The debate is sure to intensify as the November elections draw near, especially in states that are heavy producer or users of coal, such as Kentucky, West Virginia, Missouri and Ohio. Critics are lambasting what they call a “war on coal” and trying to divide Democrats. Vulnerable Democrats such as Sen. Mary Landrieu of Louisiana have already criticized the Obama administration or asked the White House to delay the rules.

Is the chamber estimate believable? No one really knows, but business groups have repeatedly exaggerated the effects of environmental and other regulations in the past.

Groups that back the new Obama administration goals argue they will make the U.S. more energy efficient, cut household energy costs and even create thousands of new jobs. Yet those predictions are probably just as iffy as the Chamber’s dire warnings.

Under the EPA guidelines, the Obama White House hopes to reduce the percentage of U.S. electricity generated by coal to 14% by 2030 from about 37% right now.

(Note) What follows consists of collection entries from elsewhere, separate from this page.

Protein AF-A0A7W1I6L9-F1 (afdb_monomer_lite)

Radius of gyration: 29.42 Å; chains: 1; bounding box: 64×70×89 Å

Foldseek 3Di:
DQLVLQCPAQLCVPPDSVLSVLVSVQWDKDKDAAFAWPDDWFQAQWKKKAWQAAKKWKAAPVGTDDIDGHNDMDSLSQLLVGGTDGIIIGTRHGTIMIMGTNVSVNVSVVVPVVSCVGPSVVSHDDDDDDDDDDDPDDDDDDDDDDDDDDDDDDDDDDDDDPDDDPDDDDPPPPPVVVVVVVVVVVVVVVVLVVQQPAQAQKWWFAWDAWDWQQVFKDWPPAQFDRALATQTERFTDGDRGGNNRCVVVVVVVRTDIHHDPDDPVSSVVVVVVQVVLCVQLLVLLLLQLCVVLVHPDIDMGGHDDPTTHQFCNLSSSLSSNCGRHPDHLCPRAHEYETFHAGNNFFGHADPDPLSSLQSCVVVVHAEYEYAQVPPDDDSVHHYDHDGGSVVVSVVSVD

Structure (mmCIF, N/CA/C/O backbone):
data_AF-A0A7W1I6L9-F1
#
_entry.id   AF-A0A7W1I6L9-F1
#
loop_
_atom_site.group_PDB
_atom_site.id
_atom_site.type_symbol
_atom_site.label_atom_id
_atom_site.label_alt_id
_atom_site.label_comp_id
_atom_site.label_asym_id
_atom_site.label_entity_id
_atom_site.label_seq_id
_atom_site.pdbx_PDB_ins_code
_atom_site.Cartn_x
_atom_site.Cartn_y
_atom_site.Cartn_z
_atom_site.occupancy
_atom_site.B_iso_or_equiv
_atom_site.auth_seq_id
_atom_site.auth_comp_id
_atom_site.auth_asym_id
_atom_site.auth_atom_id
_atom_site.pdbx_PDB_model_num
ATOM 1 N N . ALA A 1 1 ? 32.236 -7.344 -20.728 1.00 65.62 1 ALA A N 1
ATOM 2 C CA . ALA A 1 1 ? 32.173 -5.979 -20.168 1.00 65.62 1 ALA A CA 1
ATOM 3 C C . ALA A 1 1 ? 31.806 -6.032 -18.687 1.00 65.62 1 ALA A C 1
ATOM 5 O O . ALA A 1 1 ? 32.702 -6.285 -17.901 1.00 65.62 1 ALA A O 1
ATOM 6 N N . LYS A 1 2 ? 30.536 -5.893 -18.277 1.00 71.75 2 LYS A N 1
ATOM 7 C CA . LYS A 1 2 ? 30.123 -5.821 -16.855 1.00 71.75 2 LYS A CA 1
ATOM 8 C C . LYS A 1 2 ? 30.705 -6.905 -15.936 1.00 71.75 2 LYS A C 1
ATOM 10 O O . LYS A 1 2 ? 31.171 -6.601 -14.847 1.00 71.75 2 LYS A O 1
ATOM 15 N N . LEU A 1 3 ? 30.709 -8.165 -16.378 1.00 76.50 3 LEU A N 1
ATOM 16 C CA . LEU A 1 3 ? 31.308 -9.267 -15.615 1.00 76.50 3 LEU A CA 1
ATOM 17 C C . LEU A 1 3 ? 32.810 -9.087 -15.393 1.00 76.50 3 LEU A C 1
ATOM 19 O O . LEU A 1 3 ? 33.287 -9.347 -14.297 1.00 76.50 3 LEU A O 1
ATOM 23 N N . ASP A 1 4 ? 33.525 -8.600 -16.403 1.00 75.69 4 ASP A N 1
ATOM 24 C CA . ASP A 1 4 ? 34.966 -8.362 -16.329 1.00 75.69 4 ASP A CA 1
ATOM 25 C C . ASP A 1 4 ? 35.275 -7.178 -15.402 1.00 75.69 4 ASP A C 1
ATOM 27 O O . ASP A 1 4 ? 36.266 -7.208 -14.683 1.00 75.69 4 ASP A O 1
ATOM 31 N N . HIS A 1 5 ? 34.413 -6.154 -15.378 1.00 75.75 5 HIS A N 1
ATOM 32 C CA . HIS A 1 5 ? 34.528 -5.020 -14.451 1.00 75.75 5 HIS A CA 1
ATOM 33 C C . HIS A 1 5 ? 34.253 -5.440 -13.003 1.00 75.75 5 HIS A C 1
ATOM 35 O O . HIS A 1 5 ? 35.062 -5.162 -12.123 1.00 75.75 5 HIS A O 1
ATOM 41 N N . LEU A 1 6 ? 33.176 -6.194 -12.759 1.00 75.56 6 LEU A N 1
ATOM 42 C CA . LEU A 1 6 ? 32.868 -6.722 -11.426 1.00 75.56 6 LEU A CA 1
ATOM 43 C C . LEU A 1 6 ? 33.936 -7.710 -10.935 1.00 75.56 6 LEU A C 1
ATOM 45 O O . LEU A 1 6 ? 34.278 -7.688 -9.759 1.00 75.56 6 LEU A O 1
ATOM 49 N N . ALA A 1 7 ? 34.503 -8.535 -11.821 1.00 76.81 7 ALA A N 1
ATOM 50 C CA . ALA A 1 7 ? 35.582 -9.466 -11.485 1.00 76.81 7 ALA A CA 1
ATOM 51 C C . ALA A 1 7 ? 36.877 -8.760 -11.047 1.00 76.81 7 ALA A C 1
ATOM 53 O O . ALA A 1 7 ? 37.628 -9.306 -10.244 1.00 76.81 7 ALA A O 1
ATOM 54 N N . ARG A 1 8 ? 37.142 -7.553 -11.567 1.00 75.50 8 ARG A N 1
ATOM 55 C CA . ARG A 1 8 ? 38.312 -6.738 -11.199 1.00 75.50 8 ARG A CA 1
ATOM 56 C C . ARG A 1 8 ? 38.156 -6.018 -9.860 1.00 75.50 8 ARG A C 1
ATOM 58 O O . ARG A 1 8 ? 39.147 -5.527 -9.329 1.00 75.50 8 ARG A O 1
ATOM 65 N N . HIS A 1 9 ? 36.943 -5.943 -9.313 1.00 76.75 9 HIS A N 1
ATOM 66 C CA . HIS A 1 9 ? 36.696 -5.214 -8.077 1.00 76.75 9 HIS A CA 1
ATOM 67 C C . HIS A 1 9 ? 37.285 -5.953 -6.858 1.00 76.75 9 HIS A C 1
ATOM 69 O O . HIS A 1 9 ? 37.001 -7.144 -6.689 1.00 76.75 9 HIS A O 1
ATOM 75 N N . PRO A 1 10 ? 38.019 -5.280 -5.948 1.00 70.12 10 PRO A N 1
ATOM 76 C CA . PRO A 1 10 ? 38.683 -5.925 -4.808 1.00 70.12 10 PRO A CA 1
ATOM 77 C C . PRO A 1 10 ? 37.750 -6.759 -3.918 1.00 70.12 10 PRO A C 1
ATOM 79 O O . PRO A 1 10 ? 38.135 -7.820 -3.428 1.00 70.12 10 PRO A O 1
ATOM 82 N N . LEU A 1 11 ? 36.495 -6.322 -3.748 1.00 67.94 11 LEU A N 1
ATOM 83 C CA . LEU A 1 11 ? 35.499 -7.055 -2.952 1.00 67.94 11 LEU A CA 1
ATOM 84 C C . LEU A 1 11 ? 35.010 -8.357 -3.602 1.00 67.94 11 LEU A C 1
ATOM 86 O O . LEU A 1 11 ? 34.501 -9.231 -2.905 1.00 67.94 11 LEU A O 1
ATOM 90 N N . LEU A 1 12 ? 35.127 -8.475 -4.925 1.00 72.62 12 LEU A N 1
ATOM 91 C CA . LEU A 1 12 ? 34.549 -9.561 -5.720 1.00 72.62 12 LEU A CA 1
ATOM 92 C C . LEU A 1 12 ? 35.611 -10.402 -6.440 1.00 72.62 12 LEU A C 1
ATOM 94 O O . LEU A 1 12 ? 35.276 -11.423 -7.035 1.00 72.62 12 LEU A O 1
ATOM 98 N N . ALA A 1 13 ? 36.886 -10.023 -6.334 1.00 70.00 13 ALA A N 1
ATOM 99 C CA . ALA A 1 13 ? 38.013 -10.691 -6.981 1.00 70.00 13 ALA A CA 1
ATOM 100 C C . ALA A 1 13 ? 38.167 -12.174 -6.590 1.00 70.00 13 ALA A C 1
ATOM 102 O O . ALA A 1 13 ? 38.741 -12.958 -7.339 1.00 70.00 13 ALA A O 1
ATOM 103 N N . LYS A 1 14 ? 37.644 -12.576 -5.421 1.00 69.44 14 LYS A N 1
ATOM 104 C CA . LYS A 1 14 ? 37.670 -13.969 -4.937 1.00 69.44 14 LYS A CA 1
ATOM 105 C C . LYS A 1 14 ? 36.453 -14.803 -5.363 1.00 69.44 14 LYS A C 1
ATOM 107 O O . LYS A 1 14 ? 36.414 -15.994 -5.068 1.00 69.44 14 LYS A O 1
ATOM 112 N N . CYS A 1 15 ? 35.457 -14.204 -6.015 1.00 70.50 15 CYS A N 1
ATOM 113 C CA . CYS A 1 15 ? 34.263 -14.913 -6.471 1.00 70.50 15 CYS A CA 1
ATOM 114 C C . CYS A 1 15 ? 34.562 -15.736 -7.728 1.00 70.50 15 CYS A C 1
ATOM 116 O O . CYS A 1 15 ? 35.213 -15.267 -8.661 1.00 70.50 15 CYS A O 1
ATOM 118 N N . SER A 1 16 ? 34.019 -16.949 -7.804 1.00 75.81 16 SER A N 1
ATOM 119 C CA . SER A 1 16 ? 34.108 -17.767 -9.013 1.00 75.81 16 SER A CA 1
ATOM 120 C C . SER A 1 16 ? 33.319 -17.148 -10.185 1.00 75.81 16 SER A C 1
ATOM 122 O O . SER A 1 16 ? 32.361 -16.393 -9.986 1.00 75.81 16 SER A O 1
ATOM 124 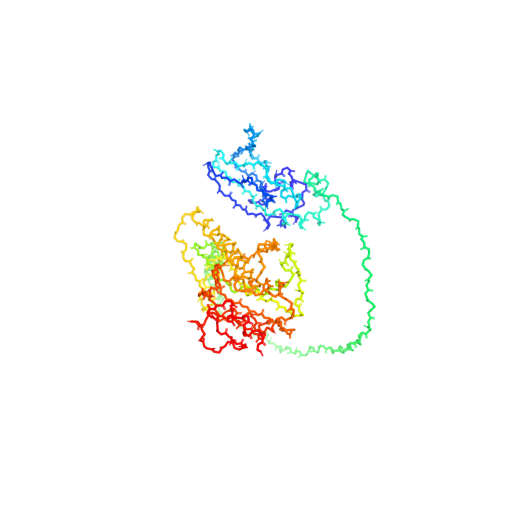N N . PRO A 1 17 ? 33.622 -17.508 -11.446 1.00 75.25 17 PRO A N 1
ATOM 125 C CA . PRO A 1 17 ? 32.893 -16.996 -12.612 1.00 75.25 17 PRO A CA 1
ATOM 126 C C . PRO A 1 17 ? 31.388 -17.320 -12.633 1.00 75.25 17 PRO A C 1
ATOM 128 O O . PRO A 1 17 ? 30.617 -16.645 -13.319 1.00 75.25 17 PRO A O 1
ATOM 131 N N . ALA A 1 18 ? 30.950 -18.375 -11.937 1.00 72.56 18 ALA A N 1
ATOM 132 C CA . ALA A 1 18 ? 29.534 -18.723 -11.798 1.00 72.56 18 ALA A CA 1
ATOM 133 C C . ALA A 1 18 ? 28.834 -17.836 -10.755 1.00 72.56 18 ALA A C 1
ATOM 135 O O . ALA A 1 18 ? 27.701 -17.398 -10.958 1.00 72.56 18 ALA A O 1
ATOM 136 N N . GLU A 1 19 ? 29.538 -17.531 -9.670 1.00 70.56 19 GLU A N 1
ATOM 137 C CA . GLU A 1 19 ? 29.103 -16.634 -8.604 1.00 70.56 19 GLU A CA 1
ATOM 138 C C . GLU A 1 19 ? 29.008 -15.188 -9.089 1.00 70.56 19 GLU A C 1
ATOM 140 O O . GLU A 1 19 ? 27.976 -14.550 -8.899 1.00 70.56 19 GLU A O 1
ATOM 145 N N . LEU A 1 20 ? 30.017 -14.707 -9.820 1.00 75.06 20 LEU A N 1
ATOM 146 C CA . LEU A 1 20 ? 29.992 -13.393 -10.467 1.00 75.06 20 LEU A CA 1
ATOM 147 C C . LEU A 1 20 ? 28.841 -13.272 -11.466 1.00 75.06 20 LEU A C 1
ATOM 149 O O . LEU A 1 20 ? 28.197 -12.231 -11.527 1.00 75.06 20 LEU A O 1
ATOM 153 N N . ARG A 1 21 ? 28.523 -14.341 -12.210 1.00 77.75 21 ARG A N 1
ATOM 154 C CA . ARG A 1 21 ? 27.352 -14.370 -13.102 1.00 77.75 21 ARG A CA 1
ATOM 155 C C . ARG A 1 21 ? 26.044 -14.172 -12.349 1.00 77.75 21 ARG A C 1
ATOM 157 O O . ARG A 1 21 ? 25.244 -13.341 -12.772 1.00 77.75 21 ARG A O 1
ATOM 164 N N . ARG A 1 22 ? 25.857 -14.872 -11.228 1.00 74.12 22 ARG A N 1
ATOM 165 C CA . ARG A 1 22 ? 24.672 -14.710 -10.371 1.00 74.12 22 ARG A CA 1
ATOM 166 C C . ARG A 1 22 ? 24.619 -13.314 -9.764 1.00 74.12 22 ARG A C 1
ATOM 168 O O . ARG A 1 22 ? 23.608 -12.643 -9.902 1.00 74.12 22 ARG A O 1
ATOM 175 N N . LEU A 1 23 ? 25.723 -12.849 -9.185 1.00 74.31 23 LEU A N 1
ATOM 176 C CA . LEU A 1 23 ? 25.816 -11.531 -8.567 1.00 74.31 23 LEU A CA 1
ATOM 177 C C . LEU A 1 23 ? 25.555 -10.408 -9.582 1.00 74.31 23 LEU A C 1
ATOM 179 O O . LEU A 1 23 ? 24.781 -9.496 -9.313 1.00 74.31 23 LEU A O 1
ATOM 183 N N . SER A 1 24 ? 26.120 -10.509 -10.788 1.00 77.31 24 SER A N 1
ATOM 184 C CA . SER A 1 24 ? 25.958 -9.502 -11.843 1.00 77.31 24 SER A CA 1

Coal is the single biggest source of electricity generation in the U.S. and has been for more than 60 years.

The amount of electricity generated by natural gas – a cleaner fuel than coal – would rise to 46% by 2030 from about 30% now under the EPA plan. That would make it the biggest generator of the nation’s electricity.

One potential danger of such an ambitious goal is that it could make the U.S. too dependent on a single source of energy whose supply is uncertain. That could make the nation vulnerable to spiraling prices if natural-gas supplies declined or were disrupted.

For now the U.S. is operating on the assumption that huge shale oil and gas reserves will make the country a natural-gas powerhouse for decades to come. Yet the shale revolution is still in its early stages and estimates of recoverable reserves are still in flux. Federal authorities, for example, reportedly will soon slash their estimate of reserves in the large Monterey formation in California by a whopping 96%.

The government’s track record on energy policy has sometimes proven shortsighted or unrealistic. In 1978, for instance, Congress passed the Industrial Fuel Use Act that effectively banned the use of natural gas as a fuel for new power plants, owing to a perceived shortage.

The result was to spur the construction of more coal-fired plants and to boost coal usage to modern record highs until the repeal of the law a decade later.